Training of cultural actors process (2020)

HERITAGE

“Intangible heritage provides communities with a feeling of identity and continuity: it favors creativity and social well-being, contributes to the management of the natural and social environment, and generates economic incomes. Many traditional or indigenous knowledges are integrated or can be integrated, in health policies, education or the management of natural resources.” (UNESCO, 2006)

The Intangible Cultural Heritage (ICH) enables the encounter with different practices, knowledges and shared visions that a community has in relation to its own territory. “(…) Cultural diversity creates a rich and varied world that increases the range of possibilities and nourishes human capacities and values and therefore constitutes one of the main engines of sustainable development for peoples, communities, and nations. Remembering that cultural diversity that thrives in a framework of democracy, tolerance, social justice and mutual respect among peoples and cultures is indispensable for peace and local, national, and international security” (UNESCO, 2005)

In the Colombian context, the definition of Intangible Cultural Heritage (ICH) promoted by UNESCO reveals a clear dilemma, because there is a tension between cultural and collective rights and the process of creating memory and building a multiethnic and cultural nation amidst an armed conflict (Rubio, 2008, 180).

In this emergency context wherein people are displaced, practices are uprooted from their territories, their continuity is interrupted, national cultural heritage is endangered and the participation of social actors in ICH public policies is scarce, not articulated nor supported by regional or national governments. The most visible participation occurs in relation to the organization of festivals and annual carnivals, but local initiatives only invest their efforts into the logistical support of these events instead of aiming to produce knowledge, registration, or documentation of their local heritage practices.
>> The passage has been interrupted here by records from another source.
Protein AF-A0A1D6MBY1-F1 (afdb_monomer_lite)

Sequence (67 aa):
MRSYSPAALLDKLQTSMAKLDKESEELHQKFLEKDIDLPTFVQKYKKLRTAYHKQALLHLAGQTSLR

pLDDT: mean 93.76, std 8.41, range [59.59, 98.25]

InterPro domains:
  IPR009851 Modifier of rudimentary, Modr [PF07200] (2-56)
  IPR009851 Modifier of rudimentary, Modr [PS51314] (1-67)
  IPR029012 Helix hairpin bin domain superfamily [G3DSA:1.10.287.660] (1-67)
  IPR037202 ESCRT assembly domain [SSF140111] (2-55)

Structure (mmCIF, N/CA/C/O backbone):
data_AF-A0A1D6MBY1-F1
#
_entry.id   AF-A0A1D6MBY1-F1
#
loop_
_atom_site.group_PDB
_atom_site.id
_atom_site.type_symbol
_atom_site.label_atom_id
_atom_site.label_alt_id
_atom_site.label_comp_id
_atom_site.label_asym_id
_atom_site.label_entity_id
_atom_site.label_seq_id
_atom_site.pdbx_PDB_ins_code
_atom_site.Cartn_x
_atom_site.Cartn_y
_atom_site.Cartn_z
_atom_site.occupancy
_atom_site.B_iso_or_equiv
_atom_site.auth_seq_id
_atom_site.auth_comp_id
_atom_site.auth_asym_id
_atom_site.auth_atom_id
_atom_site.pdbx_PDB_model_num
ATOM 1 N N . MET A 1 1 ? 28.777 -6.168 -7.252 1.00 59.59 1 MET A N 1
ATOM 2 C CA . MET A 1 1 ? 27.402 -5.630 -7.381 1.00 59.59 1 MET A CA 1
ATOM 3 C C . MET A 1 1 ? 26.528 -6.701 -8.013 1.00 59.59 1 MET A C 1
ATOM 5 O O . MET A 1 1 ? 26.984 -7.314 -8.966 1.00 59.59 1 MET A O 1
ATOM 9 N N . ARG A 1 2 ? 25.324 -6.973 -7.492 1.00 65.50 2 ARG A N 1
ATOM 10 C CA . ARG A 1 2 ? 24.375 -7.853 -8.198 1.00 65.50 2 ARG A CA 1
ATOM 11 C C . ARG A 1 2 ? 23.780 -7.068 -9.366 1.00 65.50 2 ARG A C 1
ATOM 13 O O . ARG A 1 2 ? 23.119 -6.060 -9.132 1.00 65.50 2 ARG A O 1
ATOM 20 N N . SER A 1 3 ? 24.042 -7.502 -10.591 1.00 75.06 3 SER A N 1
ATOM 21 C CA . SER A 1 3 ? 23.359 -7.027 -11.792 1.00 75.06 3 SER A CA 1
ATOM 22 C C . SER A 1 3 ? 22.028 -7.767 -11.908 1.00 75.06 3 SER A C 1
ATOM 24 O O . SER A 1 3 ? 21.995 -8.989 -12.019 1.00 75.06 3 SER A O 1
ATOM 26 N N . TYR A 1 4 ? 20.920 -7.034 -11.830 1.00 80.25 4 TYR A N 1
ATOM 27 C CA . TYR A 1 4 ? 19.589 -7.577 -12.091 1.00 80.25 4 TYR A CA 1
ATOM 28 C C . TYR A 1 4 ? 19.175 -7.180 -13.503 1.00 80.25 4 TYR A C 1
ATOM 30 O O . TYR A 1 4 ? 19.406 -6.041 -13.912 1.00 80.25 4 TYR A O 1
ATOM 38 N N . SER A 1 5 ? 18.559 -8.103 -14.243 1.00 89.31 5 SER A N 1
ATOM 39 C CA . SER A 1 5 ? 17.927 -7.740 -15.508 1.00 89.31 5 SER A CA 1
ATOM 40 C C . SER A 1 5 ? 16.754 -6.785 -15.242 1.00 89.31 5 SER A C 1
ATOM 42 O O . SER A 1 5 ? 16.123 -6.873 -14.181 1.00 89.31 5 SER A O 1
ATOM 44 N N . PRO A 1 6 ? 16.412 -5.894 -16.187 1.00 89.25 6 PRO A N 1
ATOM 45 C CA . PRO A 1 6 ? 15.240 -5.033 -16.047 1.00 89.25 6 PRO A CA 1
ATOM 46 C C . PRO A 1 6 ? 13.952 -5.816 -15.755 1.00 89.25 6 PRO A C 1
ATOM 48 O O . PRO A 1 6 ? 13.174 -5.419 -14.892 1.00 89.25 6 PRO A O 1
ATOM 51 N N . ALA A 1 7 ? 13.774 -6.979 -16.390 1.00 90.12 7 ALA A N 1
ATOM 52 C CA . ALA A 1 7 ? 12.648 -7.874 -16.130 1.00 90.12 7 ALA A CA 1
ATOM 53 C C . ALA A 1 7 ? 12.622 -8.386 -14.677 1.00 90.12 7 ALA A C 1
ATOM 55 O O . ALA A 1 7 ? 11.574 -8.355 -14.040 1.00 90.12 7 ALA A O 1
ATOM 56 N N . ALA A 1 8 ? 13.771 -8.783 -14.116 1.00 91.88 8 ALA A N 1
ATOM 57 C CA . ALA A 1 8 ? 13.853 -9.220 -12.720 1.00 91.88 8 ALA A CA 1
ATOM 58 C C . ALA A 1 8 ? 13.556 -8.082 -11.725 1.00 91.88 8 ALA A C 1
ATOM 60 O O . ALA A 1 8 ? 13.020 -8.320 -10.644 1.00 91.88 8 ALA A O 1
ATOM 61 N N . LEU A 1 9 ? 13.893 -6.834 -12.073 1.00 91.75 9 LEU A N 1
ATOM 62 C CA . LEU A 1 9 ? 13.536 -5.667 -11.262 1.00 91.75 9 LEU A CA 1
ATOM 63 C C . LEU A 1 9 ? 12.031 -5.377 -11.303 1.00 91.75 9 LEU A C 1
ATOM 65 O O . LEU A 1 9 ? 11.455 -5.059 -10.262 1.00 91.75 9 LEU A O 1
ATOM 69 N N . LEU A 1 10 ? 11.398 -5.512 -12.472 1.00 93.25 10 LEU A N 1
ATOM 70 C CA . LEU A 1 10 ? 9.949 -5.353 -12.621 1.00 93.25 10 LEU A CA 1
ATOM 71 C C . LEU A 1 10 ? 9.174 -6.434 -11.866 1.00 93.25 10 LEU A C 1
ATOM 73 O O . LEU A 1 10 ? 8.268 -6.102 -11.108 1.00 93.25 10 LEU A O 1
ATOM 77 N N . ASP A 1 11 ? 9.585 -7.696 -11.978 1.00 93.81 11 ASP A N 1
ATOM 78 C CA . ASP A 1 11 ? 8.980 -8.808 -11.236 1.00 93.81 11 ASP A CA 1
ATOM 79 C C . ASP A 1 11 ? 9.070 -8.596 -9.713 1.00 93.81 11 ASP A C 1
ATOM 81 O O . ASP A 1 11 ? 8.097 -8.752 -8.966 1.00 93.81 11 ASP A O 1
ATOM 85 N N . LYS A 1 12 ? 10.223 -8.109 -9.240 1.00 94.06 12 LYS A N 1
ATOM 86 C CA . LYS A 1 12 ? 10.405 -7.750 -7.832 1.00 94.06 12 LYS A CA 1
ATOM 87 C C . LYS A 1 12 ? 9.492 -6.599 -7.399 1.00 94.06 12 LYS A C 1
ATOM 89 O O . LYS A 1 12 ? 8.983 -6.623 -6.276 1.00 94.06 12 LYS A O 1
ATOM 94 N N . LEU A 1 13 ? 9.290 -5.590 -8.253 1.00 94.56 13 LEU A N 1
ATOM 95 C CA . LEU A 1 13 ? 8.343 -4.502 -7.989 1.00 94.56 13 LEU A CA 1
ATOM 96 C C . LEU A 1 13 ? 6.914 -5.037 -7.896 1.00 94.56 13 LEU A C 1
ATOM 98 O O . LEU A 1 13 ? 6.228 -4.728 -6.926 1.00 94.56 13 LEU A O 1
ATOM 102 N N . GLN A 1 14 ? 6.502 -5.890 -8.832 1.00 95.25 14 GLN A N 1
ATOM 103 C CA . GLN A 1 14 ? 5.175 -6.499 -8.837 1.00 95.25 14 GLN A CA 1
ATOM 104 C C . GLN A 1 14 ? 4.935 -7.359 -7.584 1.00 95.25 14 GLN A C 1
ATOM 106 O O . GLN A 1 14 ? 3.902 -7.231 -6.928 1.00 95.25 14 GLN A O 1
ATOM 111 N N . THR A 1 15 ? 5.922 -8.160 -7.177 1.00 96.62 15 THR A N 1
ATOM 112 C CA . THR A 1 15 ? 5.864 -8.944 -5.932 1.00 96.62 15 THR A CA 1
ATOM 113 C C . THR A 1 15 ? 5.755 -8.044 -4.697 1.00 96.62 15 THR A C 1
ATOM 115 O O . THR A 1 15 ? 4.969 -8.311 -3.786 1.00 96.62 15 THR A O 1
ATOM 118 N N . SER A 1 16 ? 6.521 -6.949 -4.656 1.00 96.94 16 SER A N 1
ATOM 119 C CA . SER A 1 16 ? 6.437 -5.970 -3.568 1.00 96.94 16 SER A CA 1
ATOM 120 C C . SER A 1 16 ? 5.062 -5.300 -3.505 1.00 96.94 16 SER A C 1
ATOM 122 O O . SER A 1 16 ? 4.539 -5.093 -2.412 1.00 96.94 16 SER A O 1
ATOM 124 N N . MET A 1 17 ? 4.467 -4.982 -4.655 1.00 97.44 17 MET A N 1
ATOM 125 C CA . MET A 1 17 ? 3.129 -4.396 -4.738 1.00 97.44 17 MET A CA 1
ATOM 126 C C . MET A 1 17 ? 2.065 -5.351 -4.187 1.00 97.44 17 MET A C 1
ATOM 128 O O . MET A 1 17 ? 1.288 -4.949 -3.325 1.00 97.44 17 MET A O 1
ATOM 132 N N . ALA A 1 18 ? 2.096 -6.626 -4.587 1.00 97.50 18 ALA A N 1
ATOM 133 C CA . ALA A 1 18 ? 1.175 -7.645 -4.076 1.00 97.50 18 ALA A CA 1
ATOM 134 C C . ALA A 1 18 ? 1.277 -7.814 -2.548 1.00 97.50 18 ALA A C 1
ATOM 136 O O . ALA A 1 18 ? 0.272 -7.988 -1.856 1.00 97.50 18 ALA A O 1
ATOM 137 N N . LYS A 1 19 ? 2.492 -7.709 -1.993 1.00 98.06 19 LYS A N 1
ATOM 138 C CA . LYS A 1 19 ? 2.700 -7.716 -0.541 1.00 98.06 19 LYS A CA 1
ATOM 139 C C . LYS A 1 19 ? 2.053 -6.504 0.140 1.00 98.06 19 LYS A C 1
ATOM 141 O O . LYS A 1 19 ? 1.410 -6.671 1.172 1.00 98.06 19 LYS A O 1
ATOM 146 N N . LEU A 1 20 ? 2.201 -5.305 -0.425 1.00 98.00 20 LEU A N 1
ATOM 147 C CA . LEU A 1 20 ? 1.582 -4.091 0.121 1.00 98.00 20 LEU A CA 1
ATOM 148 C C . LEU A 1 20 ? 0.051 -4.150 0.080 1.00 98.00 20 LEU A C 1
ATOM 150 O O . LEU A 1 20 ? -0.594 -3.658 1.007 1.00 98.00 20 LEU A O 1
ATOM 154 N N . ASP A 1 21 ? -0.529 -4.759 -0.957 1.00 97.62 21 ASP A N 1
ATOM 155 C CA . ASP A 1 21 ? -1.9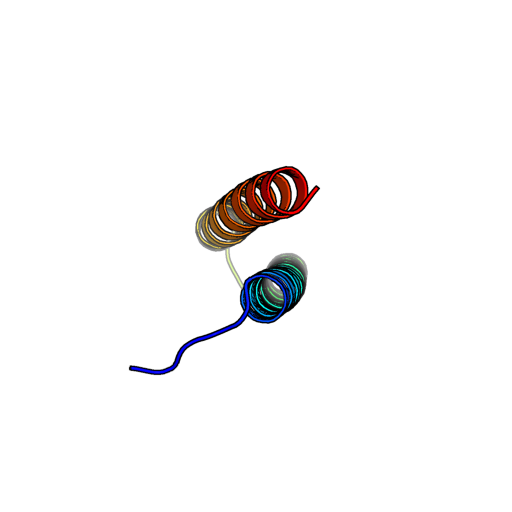72 -5.005 -1.024 1.00 97.62 21 ASP A CA 1
ATOM 156 C C . ASP A 1 21 ? -2.431 -5.922 0.104 1.00 97.62 21 ASP A C 1
ATOM 158 O O . ASP A 1 21 ? -3.359 -5.572 0.833 1.00 97.62 21 ASP A O 1
ATOM 162 N N . LYS A 1 22 ? -1.728 -7.041 0.307 1.00 98.12 22 LYS A N 1
ATOM 163 C CA . LYS A 1 22 ? -2.023 -7.973 1.397 1.00 98.12 22 LYS A CA 1
ATOM 164 C C . LYS A 1 22 ? -1.938 -7.299 2.769 1.00 98.12 22 LYS A C 1
ATOM 166 O O . LYS A 1 22 ? -2.871 -7.406 3.555 1.00 98.12 22 LYS A O 1
ATOM 171 N N . GLU A 1 23 ? -0.859 -6.567 3.048 1.00 98.12 23 GLU A N 1
ATOM 172 C CA . GLU A 1 23 ? -0.695 -5.847 4.323 1.00 98.12 23 GLU A CA 1
ATOM 173 C C . GLU A 1 23 ? -1.788 -4.794 4.545 1.00 98.12 23 GLU A C 1
ATOM 175 O O . GLU A 1 23 ? -2.207 -4.543 5.675 1.00 98.12 23 GLU A O 1
ATOM 180 N N . SER A 1 24 ? -2.256 -4.165 3.469 1.00 97.25 24 SER A N 1
ATOM 181 C CA . SER A 1 24 ? -3.331 -3.182 3.546 1.00 97.25 24 SER A CA 1
ATOM 182 C C . SER A 1 24 ? -4.678 -3.832 3.860 1.00 97.25 24 SER A C 1
ATOM 184 O O . SER A 1 24 ? -5.448 -3.253 4.624 1.00 97.25 24 SER A O 1
ATOM 186 N N . GLU A 1 25 ? -4.948 -5.014 3.303 1.00 97.75 25 GLU A N 1
ATOM 187 C CA . GLU A 1 25 ? -6.157 -5.791 3.596 1.00 97.75 25 GLU A CA 1
ATOM 188 C C . GLU A 1 25 ? -6.151 -6.301 5.042 1.00 97.75 25 GLU A C 1
ATOM 190 O O . GLU A 1 25 ? -7.117 -6.114 5.775 1.00 97.75 25 GLU A O 1
ATOM 195 N N . GLU A 1 26 ? -5.021 -6.835 5.513 1.00 98.06 26 GLU A N 1
ATOM 196 C CA . GLU A 1 26 ? -4.851 -7.240 6.916 1.00 98.06 26 GLU A CA 1
ATOM 197 C C . GLU A 1 26 ? -5.060 -6.063 7.881 1.00 98.06 26 GLU A C 1
ATOM 199 O O . GLU A 1 26 ? -5.663 -6.210 8.945 1.00 98.06 26 GLU A O 1
ATOM 204 N N . LEU A 1 27 ? -4.567 -4.873 7.523 1.00 97.88 27 LEU A N 1
ATOM 205 C CA . LEU A 1 27 ? -4.776 -3.664 8.313 1.00 97.88 27 LEU A CA 1
ATOM 206 C C . LEU A 1 27 ? -6.250 -3.230 8.317 1.00 97.88 27 LEU A C 1
ATOM 208 O O . LEU A 1 27 ? -6.737 -2.758 9.345 1.00 97.88 27 LEU A O 1
ATOM 212 N N . HIS A 1 28 ? -6.946 -3.376 7.188 1.00 97.56 28 HIS A N 1
ATOM 213 C CA . HIS A 1 28 ? -8.375 -3.097 7.091 1.00 97.56 28 HIS A CA 1
ATOM 214 C C . HIS A 1 28 ? -9.185 -4.042 7.978 1.00 97.56 28 HIS A C 1
ATOM 216 O O . HIS A 1 28 ? -10.009 -3.576 8.763 1.00 97.56 28 HIS A O 1
ATOM 222 N N . GLN A 1 29 ? -8.867 -5.336 7.949 1.00 98.12 29 GLN A N 1
ATOM 223 C CA . GLN A 1 29 ? -9.523 -6.333 8.785 1.00 98.12 29 GLN A CA 1
ATOM 224 C C . GLN A 1 29 ? -9.352 -6.037 10.283 1.00 98.12 29 GLN A C 1
ATOM 226 O O . GLN A 1 29 ? -10.339 -6.002 11.013 1.00 98.12 29 GLN A O 1
ATOM 231 N N . LYS A 1 30 ? -8.137 -5.689 10.729 1.00 98.00 30 LYS A N 1
ATOM 232 C CA . LYS A 1 30 ? -7.883 -5.276 12.126 1.00 98.00 30 LYS A CA 1
ATOM 233 C C . LYS A 1 30 ? -8.711 -4.066 12.553 1.00 98.00 30 LYS A C 1
ATOM 235 O O . LYS A 1 30 ? -9.114 -3.956 13.706 1.00 98.00 30 LYS A O 1
ATOM 240 N N . PHE A 1 31 ? -8.956 -3.129 11.639 1.00 98.06 31 PHE A N 1
ATOM 241 C CA . PHE A 1 31 ? -9.818 -1.986 11.928 1.00 98.06 31 PHE A CA 1
ATOM 242 C C . PHE A 1 31 ? -11.287 -2.407 12.078 1.00 98.06 31 PHE A C 1
ATOM 244 O O . PHE A 1 31 ? -11.952 -1.952 13.008 1.00 98.06 31 PHE A O 1
ATOM 251 N N . LEU A 1 32 ? -11.781 -3.309 11.221 1.00 97.88 32 LEU A N 1
ATOM 252 C CA . LEU A 1 32 ? -13.141 -3.857 11.324 1.00 97.88 32 LEU A CA 1
ATOM 253 C C . LEU A 1 32 ? -13.351 -4.656 12.619 1.00 97.88 32 LEU A C 1
ATOM 255 O O . LEU A 1 32 ? -14.407 -4.554 13.243 1.00 97.88 32 LEU A O 1
ATOM 259 N N . GLU A 1 33 ? -12.326 -5.387 13.054 1.00 98.06 33 GLU A N 1
ATOM 260 C CA . GLU A 1 33 ? -12.297 -6.142 14.315 1.00 98.06 33 GLU A CA 1
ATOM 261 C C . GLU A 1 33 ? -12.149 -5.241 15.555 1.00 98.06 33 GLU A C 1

For this reason, the strategic angle that we employ when dealing with ICH seeks to make visible and connect local heritages as well as the voices of its bearers, helping to promote the sense of ownership, recognition, and strengthening the identitarian resonances that makes us unique as human beings. We approach Intangible Cultural Heritage using innovative technological tools and instruments to encourage children and youth, among others, to identify, enhance and maintain the relationships that communities have with their physical bodies, their oral and written narratives, their spatial organization, and their relationships with their daily activities.